Records from a data collection
Segment Open

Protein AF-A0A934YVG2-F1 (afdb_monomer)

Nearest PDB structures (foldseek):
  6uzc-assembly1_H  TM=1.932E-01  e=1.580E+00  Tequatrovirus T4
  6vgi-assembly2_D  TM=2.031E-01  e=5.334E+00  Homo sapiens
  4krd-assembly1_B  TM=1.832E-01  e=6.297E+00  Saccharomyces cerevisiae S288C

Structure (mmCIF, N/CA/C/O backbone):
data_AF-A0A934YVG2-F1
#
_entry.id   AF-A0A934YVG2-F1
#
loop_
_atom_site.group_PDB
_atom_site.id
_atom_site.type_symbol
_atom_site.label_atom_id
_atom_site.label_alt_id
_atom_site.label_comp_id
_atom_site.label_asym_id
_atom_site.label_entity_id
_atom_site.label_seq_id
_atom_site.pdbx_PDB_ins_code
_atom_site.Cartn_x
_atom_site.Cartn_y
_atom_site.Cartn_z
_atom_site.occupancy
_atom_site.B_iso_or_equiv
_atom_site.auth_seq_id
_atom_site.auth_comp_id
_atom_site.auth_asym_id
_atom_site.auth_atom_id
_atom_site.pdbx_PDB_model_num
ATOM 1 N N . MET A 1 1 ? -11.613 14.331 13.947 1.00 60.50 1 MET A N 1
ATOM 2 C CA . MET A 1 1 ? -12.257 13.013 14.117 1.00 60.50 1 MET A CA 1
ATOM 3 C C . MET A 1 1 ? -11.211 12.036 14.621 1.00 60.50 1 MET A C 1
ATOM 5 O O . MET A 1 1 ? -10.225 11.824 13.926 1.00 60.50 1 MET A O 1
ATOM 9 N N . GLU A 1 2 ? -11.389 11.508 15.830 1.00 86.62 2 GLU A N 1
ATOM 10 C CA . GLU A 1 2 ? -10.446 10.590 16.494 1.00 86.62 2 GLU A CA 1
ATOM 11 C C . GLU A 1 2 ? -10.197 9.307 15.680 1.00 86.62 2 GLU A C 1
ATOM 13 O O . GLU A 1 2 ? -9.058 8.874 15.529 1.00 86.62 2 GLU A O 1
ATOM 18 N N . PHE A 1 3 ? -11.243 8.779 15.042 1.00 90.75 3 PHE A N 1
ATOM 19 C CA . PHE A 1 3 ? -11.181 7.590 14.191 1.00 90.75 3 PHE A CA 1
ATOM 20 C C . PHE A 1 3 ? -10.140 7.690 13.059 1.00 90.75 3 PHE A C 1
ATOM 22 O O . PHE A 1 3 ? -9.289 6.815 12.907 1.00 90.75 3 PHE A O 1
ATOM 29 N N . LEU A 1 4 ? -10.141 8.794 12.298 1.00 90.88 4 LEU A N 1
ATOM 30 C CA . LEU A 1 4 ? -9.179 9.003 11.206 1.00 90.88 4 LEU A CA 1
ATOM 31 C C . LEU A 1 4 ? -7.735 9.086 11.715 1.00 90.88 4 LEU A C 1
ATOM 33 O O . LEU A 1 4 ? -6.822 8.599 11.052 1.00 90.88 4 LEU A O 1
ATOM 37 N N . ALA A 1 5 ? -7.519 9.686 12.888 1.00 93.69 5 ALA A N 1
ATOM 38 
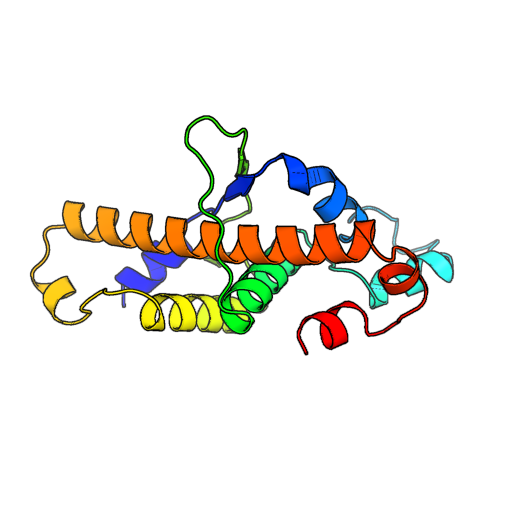C CA . ALA A 1 5 ? -6.192 9.745 13.492 1.00 93.69 5 ALA A CA 1
ATOM 39 C C . ALA A 1 5 ? -5.687 8.336 13.848 1.00 93.69 5 ALA A C 1
ATOM 41 O O . ALA A 1 5 ? -4.555 7.997 13.510 1.00 93.69 5 ALA A O 1
ATOM 42 N N . ARG A 1 6 ? -6.554 7.488 14.415 1.00 95.75 6 ARG A N 1
ATOM 43 C CA . ARG A 1 6 ? -6.238 6.092 14.765 1.00 95.75 6 ARG A CA 1
ATOM 44 C C . ARG A 1 6 ? -5.959 5.214 13.543 1.00 95.75 6 ARG A C 1
ATOM 46 O O . ARG A 1 6 ? -5.090 4.347 13.601 1.00 95.75 6 ARG A O 1
ATOM 53 N N . ILE A 1 7 ? -6.617 5.460 12.405 1.00 96.25 7 ILE A N 1
ATOM 54 C CA . ILE A 1 7 ? -6.238 4.824 11.129 1.00 96.25 7 ILE A CA 1
ATOM 55 C C . ILE A 1 7 ? -4.803 5.210 10.757 1.00 96.25 7 ILE A C 1
ATOM 57 O O . ILE A 1 7 ? -3.997 4.342 10.423 1.00 96.25 7 ILE A O 1
ATOM 61 N N . LYS A 1 8 ? -4.455 6.500 10.856 1.00 96.62 8 LYS A N 1
ATOM 62 C CA . LYS A 1 8 ? -3.119 6.993 10.489 1.00 96.62 8 LYS A CA 1
ATOM 63 C C . LYS A 1 8 ? -1.999 6.475 11.402 1.00 96.62 8 LYS A C 1
ATOM 65 O O . LYS A 1 8 ? -0.835 6.482 11.011 1.00 96.62 8 LYS A O 1
ATOM 70 N N . GLU A 1 9 ? -2.317 6.004 12.603 1.00 97.06 9 GLU A N 1
ATOM 71 C CA . GLU A 1 9 ? -1.348 5.367 13.504 1.00 97.06 9 GLU A CA 1
ATOM 72 C C . GLU A 1 9 ? -0.954 3.951 13.076 1.00 97.06 9 GLU A C 1
ATOM 74 O O . GLU A 1 9 ? 0.010 3.394 13.603 1.00 97.06 9 GLU A O 1
ATOM 79 N N . ARG A 1 10 ? -1.663 3.350 12.115 1.00 96.88 10 ARG A N 1
ATOM 80 C CA . ARG A 1 10 ? -1.348 2.005 11.640 1.00 96.88 10 ARG A CA 1
ATOM 81 C C . ARG A 1 10 ? -0.115 2.005 10.743 1.00 96.88 10 ARG A C 1
ATOM 83 O O . ARG A 1 10 ? 0.039 2.846 9.861 1.00 96.88 10 ARG A O 1
ATOM 90 N N . ALA A 1 11 ? 0.724 0.996 10.952 1.00 97.06 11 ALA A N 1
ATOM 91 C CA . ALA A 1 11 ? 1.808 0.606 10.061 1.00 97.06 11 ALA A CA 1
ATOM 92 C C . ALA A 1 11 ? 1.312 -0.540 9.163 1.00 97.06 11 ALA A C 1
ATOM 94 O O . ALA A 1 11 ? 1.166 -1.662 9.663 1.00 97.06 11 ALA A O 1
ATOM 95 N N . PRO A 1 12 ? 0.995 -0.284 7.883 1.00 97.00 12 PRO A N 1
ATOM 96 C CA . PRO A 1 12 ? 0.515 -1.325 6.992 1.00 97.00 12 PRO A CA 1
ATOM 97 C C . PRO A 1 12 ? 1.646 -2.263 6.562 1.00 97.00 12 PRO A C 1
ATOM 99 O O . PRO A 1 12 ? 2.837 -1.936 6.618 1.00 97.00 12 PRO A O 1
ATOM 102 N N . GLU A 1 13 ? 1.243 -3.449 6.135 1.00 96.19 13 GLU A N 1
ATOM 103 C CA . GLU A 1 13 ? 2.108 -4.535 5.702 1.00 96.19 13 GLU A CA 1
ATOM 104 C C . GLU A 1 13 ? 1.969 -4.834 4.208 1.00 96.19 13 GLU A C 1
ATOM 106 O O . GLU A 1 13 ? 0.981 -4.508 3.559 1.00 96.19 13 GLU A O 1
ATOM 111 N N . TYR A 1 14 ? 2.973 -5.510 3.665 1.00 94.12 14 TYR A N 1
ATOM 112 C CA . TYR A 1 14 ? 2.949 -6.063 2.318 1.00 94.12 14 TYR A CA 1
ATOM 113 C C . TYR A 1 14 ? 3.592 -7.447 2.311 1.00 94.12 14 TYR A C 1
ATOM 115 O O . TYR A 1 14 ? 4.374 -7.787 3.208 1.00 94.12 14 TYR A O 1
ATOM 123 N N . ASP A 1 15 ? 3.270 -8.235 1.290 1.00 96.00 15 ASP A N 1
ATOM 124 C CA . ASP A 1 15 ? 3.892 -9.534 1.060 1.00 96.00 15 ASP A CA 1
ATOM 125 C C . ASP A 1 15 ? 5.391 -9.368 0.757 1.00 96.00 15 ASP A C 1
ATOM 127 O O . ASP A 1 15 ? 5.790 -8.645 -0.163 1.00 96.00 15 ASP A O 1
ATOM 131 N N . ALA A 1 16 ? 6.238 -10.040 1.538 1.00 96.00 16 ALA A N 1
ATOM 132 C CA . ALA A 1 16 ? 7.687 -9.919 1.459 1.00 96.00 16 ALA A CA 1
ATOM 133 C C . ALA A 1 16 ? 8.261 -10.279 0.077 1.00 96.00 16 ALA A C 1
ATOM 135 O O . ALA A 1 16 ? 9.368 -9.825 -0.235 1.00 96.00 16 ALA A O 1
ATOM 136 N N . GLN A 1 17 ? 7.522 -11.010 -0.769 1.00 95.50 17 GLN A N 1
ATOM 137 C CA . GLN A 1 17 ? 7.932 -11.303 -2.146 1.00 95.50 17 GLN A CA 1
ATOM 138 C C . GLN A 1 17 ? 8.210 -10.035 -2.973 1.00 95.50 17 GLN A C 1
ATOM 140 O O . GLN A 1 17 ? 9.090 -10.035 -3.832 1.00 95.50 17 GLN A O 1
ATOM 145 N N . TYR A 1 18 ? 7.530 -8.921 -2.678 1.00 96.25 18 TYR A N 1
ATOM 146 C CA . TYR A 1 18 ? 7.712 -7.657 -3.400 1.00 96.25 18 TYR A CA 1
ATOM 147 C C . TYR A 1 18 ? 8.895 -6.830 -2.896 1.00 96.25 18 TYR A C 1
ATOM 149 O O . TYR A 1 18 ? 9.208 -5.791 -3.475 1.00 96.25 18 TYR A O 1
ATOM 157 N N . ALA A 1 19 ? 9.576 -7.264 -1.832 1.00 94.56 19 ALA A N 1
ATOM 158 C CA . ALA A 1 19 ? 10.588 -6.452 -1.168 1.00 94.56 19 ALA A CA 1
ATOM 159 C C . ALA A 1 19 ? 11.734 -6.047 -2.100 1.00 94.56 19 ALA A C 1
ATOM 161 O O . ALA A 1 19 ? 12.148 -4.893 -2.069 1.00 94.56 19 ALA A O 1
ATOM 162 N N . GLN A 1 20 ? 12.228 -6.968 -2.933 1.00 92.94 20 GLN A N 1
ATOM 163 C CA . GLN A 1 20 ? 13.316 -6.649 -3.858 1.00 92.94 20 GLN A CA 1
ATOM 164 C C . GLN A 1 20 ? 12.858 -5.667 -4.939 1.00 92.94 20 GLN A C 1
ATOM 166 O O . GLN A 1 20 ? 13.541 -4.687 -5.194 1.00 92.94 20 GLN A O 1
ATOM 171 N N . MET A 1 21 ? 11.668 -5.863 -5.511 1.00 93.88 21 MET A N 1
ATOM 172 C CA . MET A 1 21 ? 11.106 -4.940 -6.500 1.00 93.88 21 MET A CA 1
ATOM 173 C C . MET A 1 21 ? 10.884 -3.536 -5.919 1.00 93.88 21 MET A C 1
ATOM 175 O O . MET A 1 21 ? 11.184 -2.543 -6.574 1.00 93.88 21 MET A O 1
ATOM 179 N N . ILE A 1 22 ? 10.394 -3.444 -4.681 1.00 94.31 22 ILE A N 1
ATOM 180 C CA . ILE A 1 22 ? 10.246 -2.169 -3.969 1.00 94.31 22 ILE A CA 1
ATOM 181 C C . ILE A 1 22 ? 11.603 -1.476 -3.819 1.00 94.31 22 ILE A C 1
ATOM 183 O O . ILE A 1 22 ? 11.684 -0.268 -4.020 1.00 94.31 22 ILE A O 1
ATOM 187 N N . LEU A 1 23 ? 12.665 -2.221 -3.494 1.00 90.75 23 LEU A N 1
ATOM 188 C CA . LEU A 1 23 ? 14.024 -1.676 -3.426 1.00 90.75 23 LEU A CA 1
ATOM 189 C C . LEU A 1 23 ? 14.529 -1.222 -4.798 1.00 90.75 23 LEU A C 1
ATOM 191 O O . LEU A 1 23 ? 15.065 -0.127 -4.893 1.00 90.75 23 LEU A O 1
ATOM 195 N N . ASP A 1 24 ? 14.310 -2.009 -5.852 1.00 89.44 24 ASP A N 1
ATOM 196 C CA . ASP A 1 24 ? 14.760 -1.689 -7.213 1.00 89.44 24 ASP A CA 1
ATOM 197 C C . ASP A 1 24 ? 14.163 -0.361 -7.732 1.00 89.44 24 ASP A C 1
ATOM 199 O O . ASP A 1 24 ? 14.797 0.340 -8.522 1.00 89.44 24 ASP A O 1
ATOM 203 N N . TYR A 1 25 ? 12.957 -0.006 -7.270 1.00 91.00 25 TYR A N 1
ATOM 204 C CA . TYR A 1 25 ? 12.232 1.217 -7.640 1.00 91.00 25 TYR A CA 1
ATOM 205 C C . TYR A 1 25 ? 12.202 2.290 -6.543 1.00 91.00 25 TYR A C 1
ATOM 207 O O . TYR A 1 25 ? 11.461 3.267 -6.661 1.00 91.00 25 TYR A O 1
ATOM 215 N N . THR A 1 26 ? 13.008 2.138 -5.490 1.00 89.00 26 THR A N 1
ATOM 216 C CA . THR A 1 26 ? 13.207 3.172 -4.469 1.00 89.00 26 THR A CA 1
ATOM 217 C C . THR A 1 26 ? 14.671 3.590 -4.444 1.00 89.00 26 THR A C 1
ATOM 219 O O . THR A 1 26 ? 15.568 2.759 -4.356 1.00 89.00 26 THR A O 1
ATOM 222 N N . ILE A 1 27 ? 14.937 4.890 -4.465 1.00 79.56 27 ILE A N 1
ATOM 223 C CA . ILE A 1 27 ? 16.295 5.422 -4.376 1.00 79.56 27 ILE A CA 1
ATOM 224 C C . ILE A 1 27 ? 16.864 5.113 -2.985 1.00 79.56 27 ILE A C 1
ATOM 226 O O . ILE A 1 27 ? 16.262 5.442 -1.960 1.00 79.56 27 ILE A O 1
ATOM 230 N N . GLU A 1 28 ? 18.050 4.502 -2.928 1.00 62.19 28 GLU A N 1
ATOM 231 C CA . GLU A 1 28 ? 18.772 4.349 -1.667 1.00 62.19 28 GLU A CA 1
ATOM 232 C C . GLU A 1 28 ? 19.170 5.730 -1.127 1.00 62.19 28 GLU A C 1
ATOM 234 O O . GLU A 1 28 ? 20.034 6.422 -1.676 1.00 62.19 28 GLU A O 1
ATOM 239 N N . GLN A 1 29 ? 18.555 6.145 -0.017 1.00 49.44 29 GLN A N 1
ATOM 240 C CA . GLN A 1 29 ? 19.023 7.307 0.731 1.00 49.44 29 GLN A CA 1
ATOM 241 C C . GLN A 1 29 ? 20.391 6.981 1.352 1.00 49.44 29 GLN A C 1
ATOM 243 O O . GLN A 1 29 ? 20.479 6.293 2.366 1.00 49.44 29 GLN A O 1
ATOM 248 N N . GLY A 1 30 ? 21.470 7.450 0.720 1.00 43.72 30 GLY A N 1
ATOM 249 C CA . GLY A 1 30 ? 22.839 7.204 1.196 1.00 43.72 30 GLY A CA 1
ATOM 250 C C . GLY A 1 30 ? 23.975 7.663 0.274 1.00 43.72 30 GLY A C 1
ATOM 251 O O . GLY A 1 30 ? 25.119 7.766 0.720 1.00 43.72 30 GLY A O 1
ATOM 252 N N . GLY A 1 31 ? 23.696 7.997 -0.990 1.00 41.44 31 GLY A N 1
ATOM 253 C CA . GLY A 1 31 ? 24.693 8.590 -1.885 1.00 41.44 31 GLY A CA 1
ATOM 254 C C . GLY A 1 31 ? 25.066 10.007 -1.442 1.00 41.44 31 GLY A C 1
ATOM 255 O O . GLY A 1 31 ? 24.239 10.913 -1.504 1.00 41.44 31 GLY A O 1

Segment Closed

Description of the task:
Please copy only the lines between the first line of the entries and the line with "ATOM 20 C C", keeping those two end lines as well, exactly as written.

Expected answer:
Protein AF-A0A934YVG2-F1 (afdb_monomer)

Nearest PDB structures (foldseek):
  6uzc-assembly1_H  TM=1.932E-01  e=1.580E+00  Tequatrovirus T4
  6vgi-assembly2_D  TM=2.031E-01  e=5.334E+00  Homo sapiens
  4krd-assembly1_B  TM=1.832E-01  e=6.297E+00  Saccharomyces cerevisiae S288C

Structure (mmCIF, N/CA/C/O backbone):
data_AF-A0A934YVG2-F1
#
_entry.id   AF-A0A934YVG2-F1
#
loop_
_atom_site.group_PDB
_atom_site.id
_atom_site.type_symbol
_atom_site.label_atom_id
_atom_site.label_alt_id
_atom_site.label_comp_id
_atom_site.label_asym_id
_atom_site.label_entity_id
_atom_site.label_seq_id
_atom_site.pdbx_PDB_ins_code
_atom_site.Cartn_x
_atom_site.Cartn_y
_atom_site.Cartn_z
_atom_site.occupancy
_atom_site.B_iso_or_equiv
_atom_site.auth_seq_id
_atom_site.auth_comp_id
_atom_site.auth_asym_id
_atom_site.auth_atom_id
_atom_site.pdbx_PDB_model_num
ATOM 1 N N . MET A 1 1 ? -11.613 14.331 13.947 1.00 60.50 1 MET A N 1
ATOM 2 C CA . MET A 1 1 ? -12.257 13.013 14.117 1.00 60.50 1 MET A CA 1
ATOM 3 C C . MET A 1 1 ? -11.211 12.036 14.621 1.00 60.50 1 MET A C 1
ATOM 5 O O . MET A 1 1 ? -10.225 11.824 13.926 1.00 60.50 1 MET A O 1
ATOM 9 N N . GLU A 1 2 ? -11.389 11.508 15.830 1.00 86.62 2 GLU A N 1
ATOM 10 C CA . GLU A 1 2 ? -10.446 10.590 16.494 1.00 86.62 2 GLU A CA 1
ATOM 11 C C . GLU A 1 2 ? -10.197 9.307 15.680 1.00 86.62 2 GLU A C 1
ATOM 13 O O . GLU A 1 2 ? -9.058 8.874 15.529 1.00 86.62 2 GLU A O 1
ATOM 18 N N . PHE A 1 3 ? -11.243 8.779 15.042 1.00 90.75 3 PHE A N 1
ATOM 19 C CA . PHE A 1 3 ? -11.181 7.590 14.191 1.00 90.75 3 PHE A CA 1
ATOM 20 C C . PHE A 1 3 ? -10.140 7.690 13.059 1.00 90.75 3 PHE A C 1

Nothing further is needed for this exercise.